Collected data entries
——————

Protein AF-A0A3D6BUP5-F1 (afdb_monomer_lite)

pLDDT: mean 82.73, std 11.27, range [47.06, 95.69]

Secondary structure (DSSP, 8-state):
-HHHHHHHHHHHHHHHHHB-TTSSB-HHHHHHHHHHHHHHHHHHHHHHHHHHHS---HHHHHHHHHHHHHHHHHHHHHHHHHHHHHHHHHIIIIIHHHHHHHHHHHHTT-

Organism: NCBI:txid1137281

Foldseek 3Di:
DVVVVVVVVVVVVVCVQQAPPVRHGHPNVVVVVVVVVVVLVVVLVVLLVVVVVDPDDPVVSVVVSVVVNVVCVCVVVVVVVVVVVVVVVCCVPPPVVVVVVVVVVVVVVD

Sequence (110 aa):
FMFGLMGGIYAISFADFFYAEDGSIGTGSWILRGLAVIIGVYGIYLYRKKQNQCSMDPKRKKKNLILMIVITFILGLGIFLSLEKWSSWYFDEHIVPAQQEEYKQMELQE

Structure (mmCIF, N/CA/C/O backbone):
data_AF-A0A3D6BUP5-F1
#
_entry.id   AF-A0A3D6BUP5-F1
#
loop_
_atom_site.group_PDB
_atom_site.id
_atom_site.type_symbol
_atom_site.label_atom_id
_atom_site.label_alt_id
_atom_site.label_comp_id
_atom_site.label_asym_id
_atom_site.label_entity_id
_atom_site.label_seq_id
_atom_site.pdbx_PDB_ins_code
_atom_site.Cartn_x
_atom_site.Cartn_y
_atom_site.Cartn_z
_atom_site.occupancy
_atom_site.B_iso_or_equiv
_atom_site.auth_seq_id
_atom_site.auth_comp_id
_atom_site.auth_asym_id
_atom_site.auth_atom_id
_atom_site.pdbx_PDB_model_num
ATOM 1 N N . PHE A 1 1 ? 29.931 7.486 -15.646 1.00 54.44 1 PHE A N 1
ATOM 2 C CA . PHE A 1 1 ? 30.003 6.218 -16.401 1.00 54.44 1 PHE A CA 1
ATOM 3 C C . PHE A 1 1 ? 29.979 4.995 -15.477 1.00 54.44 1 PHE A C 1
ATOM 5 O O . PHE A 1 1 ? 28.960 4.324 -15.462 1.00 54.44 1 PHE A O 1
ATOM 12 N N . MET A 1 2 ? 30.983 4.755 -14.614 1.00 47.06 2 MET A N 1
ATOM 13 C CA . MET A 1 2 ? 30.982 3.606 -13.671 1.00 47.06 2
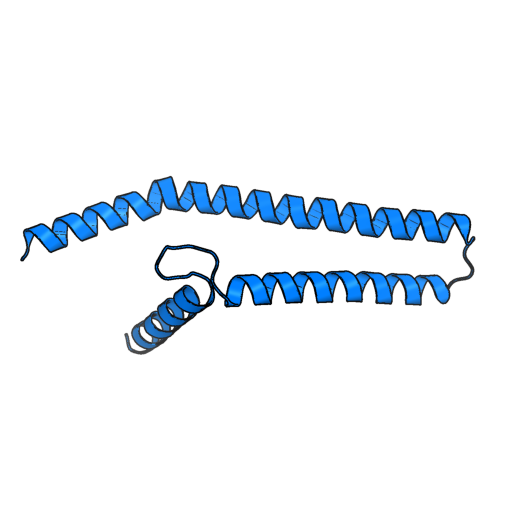 MET A CA 1
ATOM 14 C C . MET A 1 2 ? 29.786 3.563 -12.699 1.00 47.06 2 MET A C 1
ATOM 16 O O . MET A 1 2 ? 29.197 2.504 -12.525 1.00 47.06 2 MET A O 1
ATOM 20 N N . PHE A 1 3 ? 29.359 4.700 -12.133 1.00 50.34 3 PHE A N 1
ATOM 21 C CA . PHE A 1 3 ? 28.129 4.768 -11.320 1.00 50.34 3 PHE A CA 1
ATOM 22 C C . PHE A 1 3 ? 26.844 4.522 -12.129 1.00 50.34 3 PHE A C 1
ATOM 24 O O . PHE A 1 3 ? 25.864 4.037 -11.578 1.00 50.34 3 PHE A O 1
ATOM 31 N N . GLY A 1 4 ? 26.857 4.814 -13.435 1.00 51.75 4 GLY A N 1
ATOM 32 C CA . GLY A 1 4 ? 25.738 4.527 -14.337 1.00 51.75 4 GLY A CA 1
ATOM 33 C C . GLY A 1 4 ? 25.647 3.042 -14.686 1.00 51.75 4 GLY A C 1
ATOM 34 O O . GLY A 1 4 ? 24.555 2.496 -14.702 1.00 51.75 4 GLY A O 1
ATOM 35 N N . LEU A 1 5 ? 26.787 2.365 -14.868 1.00 55.19 5 LEU A N 1
ATOM 36 C CA . LEU A 1 5 ? 26.841 0.911 -15.057 1.00 55.19 5 LEU A CA 1
ATOM 37 C C . LEU A 1 5 ? 26.468 0.150 -13.776 1.00 55.19 5 LEU A C 1
ATOM 39 O O . LEU A 1 5 ? 25.670 -0.779 -13.835 1.00 55.19 5 LEU A O 1
ATOM 43 N N . MET A 1 6 ? 26.972 0.577 -12.610 1.00 55.34 6 MET A N 1
ATOM 44 C CA . MET A 1 6 ? 26.531 0.022 -11.321 1.00 55.34 6 MET A CA 1
ATOM 45 C C . MET A 1 6 ? 25.038 0.270 -11.075 1.00 55.34 6 MET A C 1
ATOM 47 O O . MET A 1 6 ? 24.347 -0.632 -10.610 1.00 55.34 6 MET A O 1
ATOM 51 N N . GLY A 1 7 ? 24.537 1.462 -11.415 1.00 60.03 7 GLY A N 1
ATOM 52 C CA . GLY A 1 7 ? 23.119 1.807 -11.318 1.00 60.03 7 GLY A CA 1
ATOM 53 C C . GLY A 1 7 ? 22.241 1.004 -12.278 1.00 60.03 7 GLY A C 1
ATOM 54 O O . GLY A 1 7 ? 21.168 0.572 -11.880 1.00 60.03 7 GLY A O 1
ATOM 55 N N . GLY A 1 8 ? 22.712 0.741 -13.500 1.00 60.91 8 GLY A N 1
ATOM 56 C CA . GLY A 1 8 ? 22.011 -0.074 -14.494 1.00 60.91 8 GLY A CA 1
ATOM 57 C C . GLY A 1 8 ? 21.876 -1.535 -14.068 1.00 60.91 8 GLY A C 1
ATOM 58 O O . GLY A 1 8 ? 20.780 -2.080 -14.110 1.00 60.91 8 GLY A O 1
ATOM 59 N N . ILE A 1 9 ? 22.951 -2.147 -13.558 1.00 66.00 9 ILE A N 1
ATOM 60 C CA . ILE A 1 9 ? 22.909 -3.523 -13.026 1.00 66.00 9 ILE A CA 1
ATOM 61 C C . ILE A 1 9 ? 21.960 -3.608 -11.822 1.00 66.00 9 ILE A C 1
ATOM 63 O O . ILE A 1 9 ? 21.170 -4.545 -11.719 1.00 66.00 9 ILE A O 1
ATOM 67 N N . TYR A 1 10 ? 21.991 -2.608 -10.935 1.00 67.56 10 TYR A N 1
ATOM 68 C CA . TYR A 1 10 ? 21.047 -2.530 -9.820 1.00 67.56 10 TYR A CA 1
ATOM 69 C C . TYR A 1 10 ? 19.604 -2.335 -10.285 1.00 67.56 10 TYR A C 1
ATOM 71 O O . TYR A 1 10 ? 18.713 -2.938 -9.704 1.00 67.56 10 TYR A O 1
ATOM 79 N N . ALA A 1 11 ? 19.361 -1.519 -11.311 1.00 69.75 11 ALA A N 1
ATOM 80 C CA . ALA A 1 11 ? 18.024 -1.259 -11.833 1.00 69.75 11 ALA A CA 1
ATOM 81 C C . ALA A 1 11 ? 17.416 -2.499 -12.503 1.00 69.75 11 ALA A C 1
ATOM 83 O O . ALA A 1 11 ? 16.241 -2.775 -12.289 1.00 69.75 11 ALA A O 1
ATOM 84 N N . ILE A 1 12 ? 18.221 -3.270 -13.239 1.00 65.75 12 ILE A N 1
ATOM 85 C CA . ILE A 1 12 ? 17.804 -4.540 -13.851 1.00 65.75 12 ILE A CA 1
ATOM 86 C C . ILE A 1 12 ? 17.514 -5.576 -12.761 1.00 65.75 12 ILE A C 1
ATOM 88 O O . ILE A 1 12 ? 16.417 -6.116 -12.704 1.00 65.75 12 ILE A O 1
ATOM 92 N N . SER A 1 13 ? 18.431 -5.759 -11.805 1.00 71.25 13 SER A N 1
ATOM 93 C CA . SER A 1 13 ? 18.207 -6.673 -10.676 1.00 71.25 13 SER A CA 1
ATOM 94 C C . SER A 1 13 ? 17.016 -6.260 -9.803 1.00 71.25 13 SER A C 1
ATOM 96 O O . SER A 1 13 ? 16.349 -7.113 -9.219 1.00 71.25 13 SER A O 1
ATOM 98 N N . PHE A 1 14 ? 16.752 -4.959 -9.689 1.00 73.38 14 PHE A N 1
ATOM 99 C CA . PHE A 1 14 ? 15.584 -4.430 -9.001 1.00 73.38 14 PHE A CA 1
ATOM 100 C C . PHE A 1 14 ? 14.310 -4.736 -9.794 1.00 73.38 14 PHE A C 1
ATOM 102 O O . PHE A 1 14 ? 13.349 -5.228 -9.211 1.00 73.38 14 PHE A O 1
ATOM 109 N N . ALA A 1 15 ? 14.304 -4.509 -11.109 1.00 74.00 15 ALA A N 1
ATOM 110 C CA . ALA A 1 15 ? 13.175 -4.835 -11.974 1.00 74.00 15 ALA A CA 1
ATOM 111 C C . ALA A 1 15 ? 12.831 -6.332 -11.912 1.00 74.00 15 ALA A C 1
ATOM 113 O O . ALA A 1 15 ? 11.687 -6.649 -11.604 1.00 74.
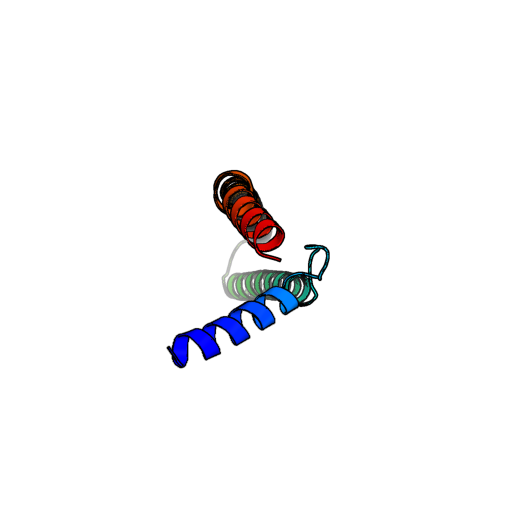00 15 ALA A O 1
ATOM 114 N N . ASP A 1 16 ? 13.814 -7.226 -12.042 1.00 75.88 16 ASP A N 1
ATOM 115 C CA . ASP A 1 16 ? 13.627 -8.687 -11.956 1.00 75.88 16 ASP A CA 1
ATOM 116 C C . ASP A 1 16 ? 13.140 -9.157 -10.575 1.00 75.88 16 ASP A C 1
ATOM 118 O O . ASP A 1 16 ? 12.500 -10.198 -10.423 1.00 75.88 16 ASP A O 1
ATOM 122 N N . PHE A 1 17 ? 13.436 -8.397 -9.516 1.00 79.12 17 PHE A N 1
ATOM 123 C CA . PHE A 1 17 ? 12.920 -8.704 -8.186 1.00 79.12 17 PHE A CA 1
ATOM 124 C C . PHE A 1 17 ? 11.429 -8.355 -8.061 1.00 79.12 17 PHE A C 1
ATOM 126 O O . PHE A 1 17 ? 10.684 -9.069 -7.383 1.00 79.12 17 PHE A O 1
ATOM 133 N N . PHE A 1 18 ? 10.969 -7.275 -8.700 1.00 80.00 18 PHE A N 1
ATOM 134 C CA . PHE A 1 18 ? 9.581 -6.797 -8.615 1.00 80.00 18 PHE A CA 1
ATOM 135 C C . PHE A 1 18 ? 8.666 -7.313 -9.731 1.00 80.00 18 PHE A C 1
ATOM 137 O O . PHE A 1 18 ? 7.453 -7.390 -9.505 1.00 80.00 18 PHE A O 1
ATOM 144 N N . TYR A 1 19 ? 9.228 -7.719 -10.867 1.00 76.75 19 TYR A N 1
ATOM 145 C CA . TYR A 1 19 ? 8.537 -8.199 -12.060 1.00 76.75 19 TYR A CA 1
ATOM 146 C C . TYR A 1 19 ? 9.136 -9.533 -12.516 1.00 76.75 19 TYR A C 1
ATOM 148 O O . TYR A 1 19 ? 10.337 -9.746 -12.406 1.00 76.75 19 TYR A O 1
ATOM 156 N N . ALA A 1 20 ? 8.300 -10.447 -12.994 1.00 76.50 20 ALA A N 1
ATOM 157 C CA . ALA A 1 20 ? 8.754 -11.658 -13.670 1.00 76.50 20 ALA A CA 1
ATOM 158 C C . ALA A 1 20 ? 9.092 -11.362 -15.145 1.00 76.50 20 ALA A C 1
ATOM 160 O O . ALA A 1 20 ? 8.752 -10.296 -15.657 1.00 76.50 20 ALA A O 1
ATOM 161 N N . GLU A 1 21 ? 9.741 -12.304 -15.839 1.00 68.56 21 GLU A N 1
ATOM 162 C CA . GLU A 1 21 ? 10.139 -12.139 -17.252 1.00 68.56 21 GLU A CA 1
ATOM 163 C C . GLU A 1 21 ? 8.951 -11.878 -18.197 1.00 68.56 21 GLU A C 1
ATOM 165 O O . GLU A 1 21 ? 9.111 -11.269 -19.250 1.00 68.56 21 GLU A O 1
ATOM 170 N N . ASP A 1 22 ? 7.744 -12.292 -17.809 1.00 69.12 22 ASP A N 1
ATOM 171 C CA . ASP A 1 22 ? 6.489 -12.035 -18.523 1.00 69.12 22 ASP A CA 1
ATOM 172 C C . ASP A 1 22 ? 5.844 -10.680 -18.160 1.00 69.12 22 ASP A C 1
ATOM 174 O O . ASP A 1 22 ? 4.725 -10.385 -18.580 1.00 69.12 22 ASP A O 1
ATOM 178 N N . GLY A 1 23 ? 6.523 -9.855 -17.356 1.00 66.88 23 GLY A N 1
ATOM 179 C CA . GLY A 1 23 ? 6.004 -8.597 -16.820 1.00 66.88 23 GLY A CA 1
ATOM 180 C C . GLY A 1 23 ? 4.974 -8.784 -15.702 1.00 66.88 23 GLY A C 1
ATOM 181 O O . GLY A 1 23 ? 4.403 -7.803 -15.220 1.00 66.88 23 GLY A O 1
ATOM 182 N N . SER A 1 24 ? 4.720 -10.023 -15.266 1.00 74.12 24 SER A N 1
ATOM 183 C CA . SER A 1 24 ? 3.799 -10.299 -14.168 1.00 74.12 24 SER A CA 1
ATOM 184 C C . SER A 1 24 ? 4.417 -9.956 -12.807 1.00 74.12 24 SER A C 1
ATOM 186 O O . SER A 1 24 ? 5.591 -9.612 -12.676 1.00 74.12 24 SER A O 1
ATOM 188 N N . ILE A 1 25 ? 3.595 -9.989 -11.759 1.00 79.25 25 ILE A N 1
ATOM 189 C CA . ILE A 1 25 ? 3.983 -9.568 -10.408 1.00 79.25 25 ILE A CA 1
ATOM 190 C C . ILE A 1 25 ? 5.068 -10.508 -9.861 1.00 79.25 25 ILE A C 1
ATOM 192 O O . ILE A 1 25 ? 4.783 -11.650 -9.498 1.00 79.25 25 ILE A O 1
ATOM 196 N N . GLY A 1 26 ? 6.290 -9.995 -9.724 1.00 83.00 26 GLY A N 1
ATOM 197 C CA . GLY A 1 26 ? 7.426 -10.718 -9.162 1.00 83.00 26 GLY A CA 1
ATOM 198 C C . GLY A 1 26 ? 7.357 -10.887 -7.640 1.00 83.00 26 GLY A C 1
ATOM 199 O O . GLY A 1 26 ? 6.522 -10.309 -6.931 1.00 83.00 26 GLY A O 1
ATOM 200 N N . THR A 1 27 ? 8.279 -11.686 -7.107 1.00 83.31 27 THR A N 1
ATOM 201 C CA . THR A 1 27 ? 8.342 -12.056 -5.682 1.00 83.31 27 THR A CA 1
ATOM 202 C C . THR A 1 27 ? 8.479 -10.839 -4.756 1.00 83.31 27 THR A C 1
ATOM 204 O O . THR A 1 27 ? 7.848 -10.776 -3.699 1.00 83.31 27 THR A O 1
ATOM 207 N N . GLY A
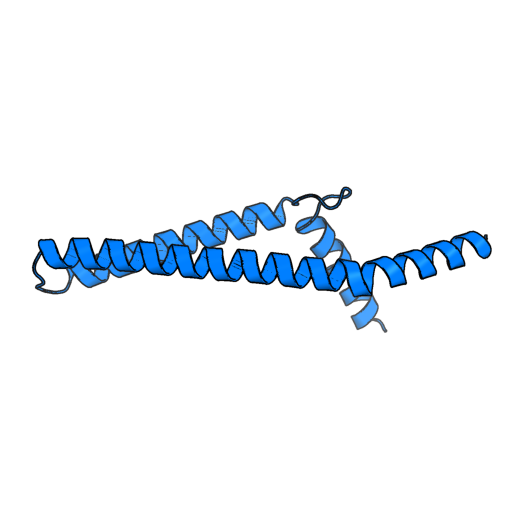 1 28 ? 9.249 -9.830 -5.162 1.00 82.38 28 GLY A N 1
ATOM 208 C CA . GLY A 1 28 ? 9.454 -8.586 -4.423 1.00 82.38 28 GLY A CA 1
ATOM 209 C C . GLY A 1 28 ? 8.182 -7.765 -4.252 1.00 82.38 28 GLY A C 1
ATOM 210 O O . GLY A 1 28 ? 7.941 -7.204 -3.181 1.00 82.38 28 GLY A O 1
ATOM 211 N N . SER A 1 29 ? 7.314 -7.764 -5.263 1.00 83.94 29 SER A N 1
ATOM 212 C CA . SER A 1 29 ? 6.019 -7.083 -5.208 1.00 83.94 29 SER A CA 1
ATOM 213 C C . SER A 1 29 ? 5.082 -7.739 -4.189 1.00 83.94 29 SER A C 1
ATOM 215 O O . SER A 1 29 ? 4.386 -7.047 -3.441 1.00 83.94 29 SER A O 1
ATOM 217 N N . TRP A 1 30 ? 5.115 -9.070 -4.070 1.00 86.12 30 TRP A N 1
ATOM 218 C CA . TRP A 1 30 ? 4.404 -9.796 -3.012 1.00 86.12 30 TRP A CA 1
ATOM 219 C C . TRP A 1 30 ? 4.963 -9.513 -1.616 1.00 86.12 30 TRP A C 1
ATOM 221 O O . TRP A 1 30 ? 4.186 -9.304 -0.681 1.00 86.12 30 TRP A O 1
ATOM 231 N N . ILE A 1 31 ? 6.289 -9.434 -1.471 1.00 89.19 31 ILE A N 1
ATOM 232 C CA . ILE A 1 31 ? 6.939 -9.079 -0.201 1.00 89.19 31 ILE A CA 1
ATOM 233 C C . ILE A 1 31 ? 6.542 -7.662 0.235 1.00 89.19 31 ILE A C 1
ATOM 235 O O . ILE A 1 31 ? 6.169 -7.464 1.392 1.00 89.19 31 ILE A O 1
ATOM 239 N N . LEU A 1 32 ? 6.551 -6.686 -0.681 1.00 86.88 32 LEU A N 1
ATOM 240 C CA . LEU A 1 32 ? 6.118 -5.310 -0.403 1.00 86.88 32 LEU A CA 1
ATOM 241 C C . LEU A 1 32 ? 4.661 -5.249 0.060 1.00 86.88 32 LEU A C 1
ATOM 243 O O . LEU A 1 32 ? 4.354 -4.583 1.050 1.00 86.88 32 LEU A O 1
ATOM 247 N N . ARG A 1 33 ? 3.763 -5.974 -0.616 1.00 88.94 33 ARG A N 1
ATOM 248 C CA . ARG A 1 33 ? 2.350 -6.072 -0.218 1.00 88.94 33 ARG A CA 1
ATOM 249 C C . ARG A 1 33 ? 2.205 -6.703 1.168 1.00 88.94 33 ARG A C 1
ATOM 251 O O . ARG A 1 33 ? 1.446 -6.196 1.991 1.00 88.94 33 ARG A O 1
ATOM 258 N N . GLY A 1 34 ? 2.972 -7.754 1.461 1.00 92.00 34 GLY A N 1
ATOM 259 C CA . GLY A 1 34 ? 3.027 -8.374 2.787 1.00 92.00 34 GLY A CA 1
ATOM 260 C C . GLY A 1 34 ? 3.481 -7.396 3.875 1.00 92.00 34 GLY A C 1
ATOM 261 O O . GLY A 1 34 ? 2.814 -7.256 4.901 1.00 92.00 34 GLY A O 1
ATOM 262 N N . LEU A 1 35 ? 4.565 -6.655 3.630 1.00 92.31 35 LEU A N 1
ATOM 263 C CA . LEU A 1 35 ? 5.057 -5.612 4.535 1.00 92.31 35 LEU A CA 1
ATOM 264 C C . LEU A 1 35 ? 4.022 -4.507 4.760 1.00 92.31 35 LEU A C 1
ATOM 266 O O . LEU A 1 35 ? 3.811 -4.098 5.902 1.00 92.31 35 LEU A O 1
ATOM 270 N N . ALA A 1 36 ? 3.332 -4.062 3.709 1.00 89.62 36 ALA A N 1
ATOM 271 C CA . ALA A 1 36 ? 2.274 -3.063 3.822 1.00 89.62 36 ALA A CA 1
ATOM 272 C C . ALA A 1 36 ? 1.138 -3.532 4.751 1.00 89.62 36 ALA A C 1
ATOM 274 O O . ALA A 1 36 ? 0.691 -2.772 5.613 1.00 89.62 36 ALA A O 1
ATOM 275 N N . VAL A 1 37 ? 0.720 -4.799 4.646 1.00 91.75 37 VAL A N 1
ATOM 276 C CA . VAL A 1 37 ? -0.284 -5.387 5.550 1.00 91.75 37 VAL A CA 1
ATOM 277 C C . VAL A 1 37 ? 0.233 -5.441 6.988 1.00 91.75 37 VAL A C 1
ATOM 279 O O . VAL A 1 37 ? -0.489 -5.045 7.904 1.00 91.75 37 VAL A O 1
ATOM 282 N N . ILE A 1 38 ? 1.482 -5.867 7.205 1.00 94.88 38 ILE A N 1
ATOM 283 C CA . ILE A 1 38 ? 2.095 -5.919 8.543 1.00 94.88 38 ILE A CA 1
ATOM 284 C C . ILE A 1 38 ? 2.114 -4.528 9.186 1.00 94.88 38 ILE A C 1
ATOM 286 O O . ILE A 1 38 ? 1.708 -4.381 10.340 1.00 94.88 38 ILE A O 1
ATOM 290 N N . ILE A 1 39 ? 2.523 -3.498 8.441 1.00 92.81 39 ILE A N 1
ATOM 291 C CA . ILE A 1 39 ? 2.544 -2.107 8.914 1.00 92.81 39 ILE A CA 1
ATOM 292 C C . ILE A 1 39 ? 1.126 -1.629 9.245 1.00 92.81 39 ILE A C 1
ATOM 294 O O . ILE A 1 39 ? 0.914 -1.029 10.300 1.00 92.81 39 ILE A O 1
ATOM 298 N N . GLY A 1 40 ? 0.142 -1.936 8.395 1.00 92.38 40 GLY A N 1
ATOM 299 C CA . GLY A 1 40 ? -1.262 -1.609 8.644 1.00 92.38 40 GLY A CA 1
ATOM 300 C C . GLY A 1 40 ? -1.792 -2.243 9.934 1.00 92.38 40 GLY A C 1
ATOM 301 O O . GLY A 1 40 ? -2.347 -1.550 10.790 1.00 92.38 40 GLY A O 1
ATOM 302 N N . VAL A 1 41 ? -1.557 -3.545 10.129 1.00 93.81 41 VAL A N 1
ATOM 303 C CA . VAL A 1 41 ? -1.943 -4.276 11.349 1.00 93.81 41 VAL A CA 1
ATOM 304 C C . VAL A 1 41 ? -1.229 -3.713 12.577 1.00 93.81 41 VAL A C 1
ATOM 306 O O . VAL A 1 41 ? -1.857 -3.501 13.618 1.00 93.81 41 VAL A O 1
ATOM 309 N N . TYR A 1 42 ? 0.065 -3.416 12.461 1.00 94.38 42 TYR A N 1
ATOM 310 C CA . TYR A 1 42 ? 0.850 -2.820 13.536 1.00 94.38 42 TYR A CA 1
ATOM 311 C C . TYR A 1 42 ? 0.324 -1.430 13.930 1.00 94.38 42 TYR A C 1
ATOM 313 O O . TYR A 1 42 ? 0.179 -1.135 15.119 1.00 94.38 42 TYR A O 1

——————

Look above for the line holding "ATOM 160 O O", then set down exactly that line and every line after it up to and including the line holding "ATOM 180 C C", with nothing else.

- [Exercise solution]
ATOM 160 O O . ALA A 1 20 ? 8.752 -10.296 -15.657 1.00 76.50 20 ALA A O 1
ATOM 161 N N . GLU A 1 21 ? 9.741 -12.304 -15.839 1.00 68.56 21 GLU A N 1
ATOM 162 C CA . GLU A 1 21 ? 10.139 -12.139 -17.252 1.00 68.56 21 GLU A CA 1
ATOM 163 C C . GLU A 1 21 ? 8.951 -11.878 -18.197 1.00 68.56 21 GLU A C 1
ATOM 165 O O . GLU A 1 21 ? 9.111 -11.269 -19.250 1.00 68.56 21 GLU A O 1
ATOM 170 N N . ASP A 1 22 ? 7.744 -12.292 -17.809 1.00 69.12 22 ASP A N 1
ATOM 171 C CA . ASP A 1 22 ? 6.489 -12.035 -18.523 1.00 69.12 22 ASP A CA 1
ATOM 172 C C . ASP A 1 22 ? 5.844 -10.680 -18.160 1.00 69.12 22 ASP A C 1
ATOM 174 O O . ASP A 1 22 ? 4.725 -10.385 -18.580 1.00 69.12 22 ASP A O 1
ATOM 178 N N . GLY A 1 23 ? 6.523 -9.855 -17.356 1.00 66.88 23 GLY A N 1
ATOM 179 C CA . GLY A 1 23 ? 6.004 -8.597 -16.820 1.00 66.88 23 GLY A CA 1
ATOM 180 C C . GLY A 1 23 ? 4.974 -8.784 -15.702 1.00 66.88 23 GLY A C 1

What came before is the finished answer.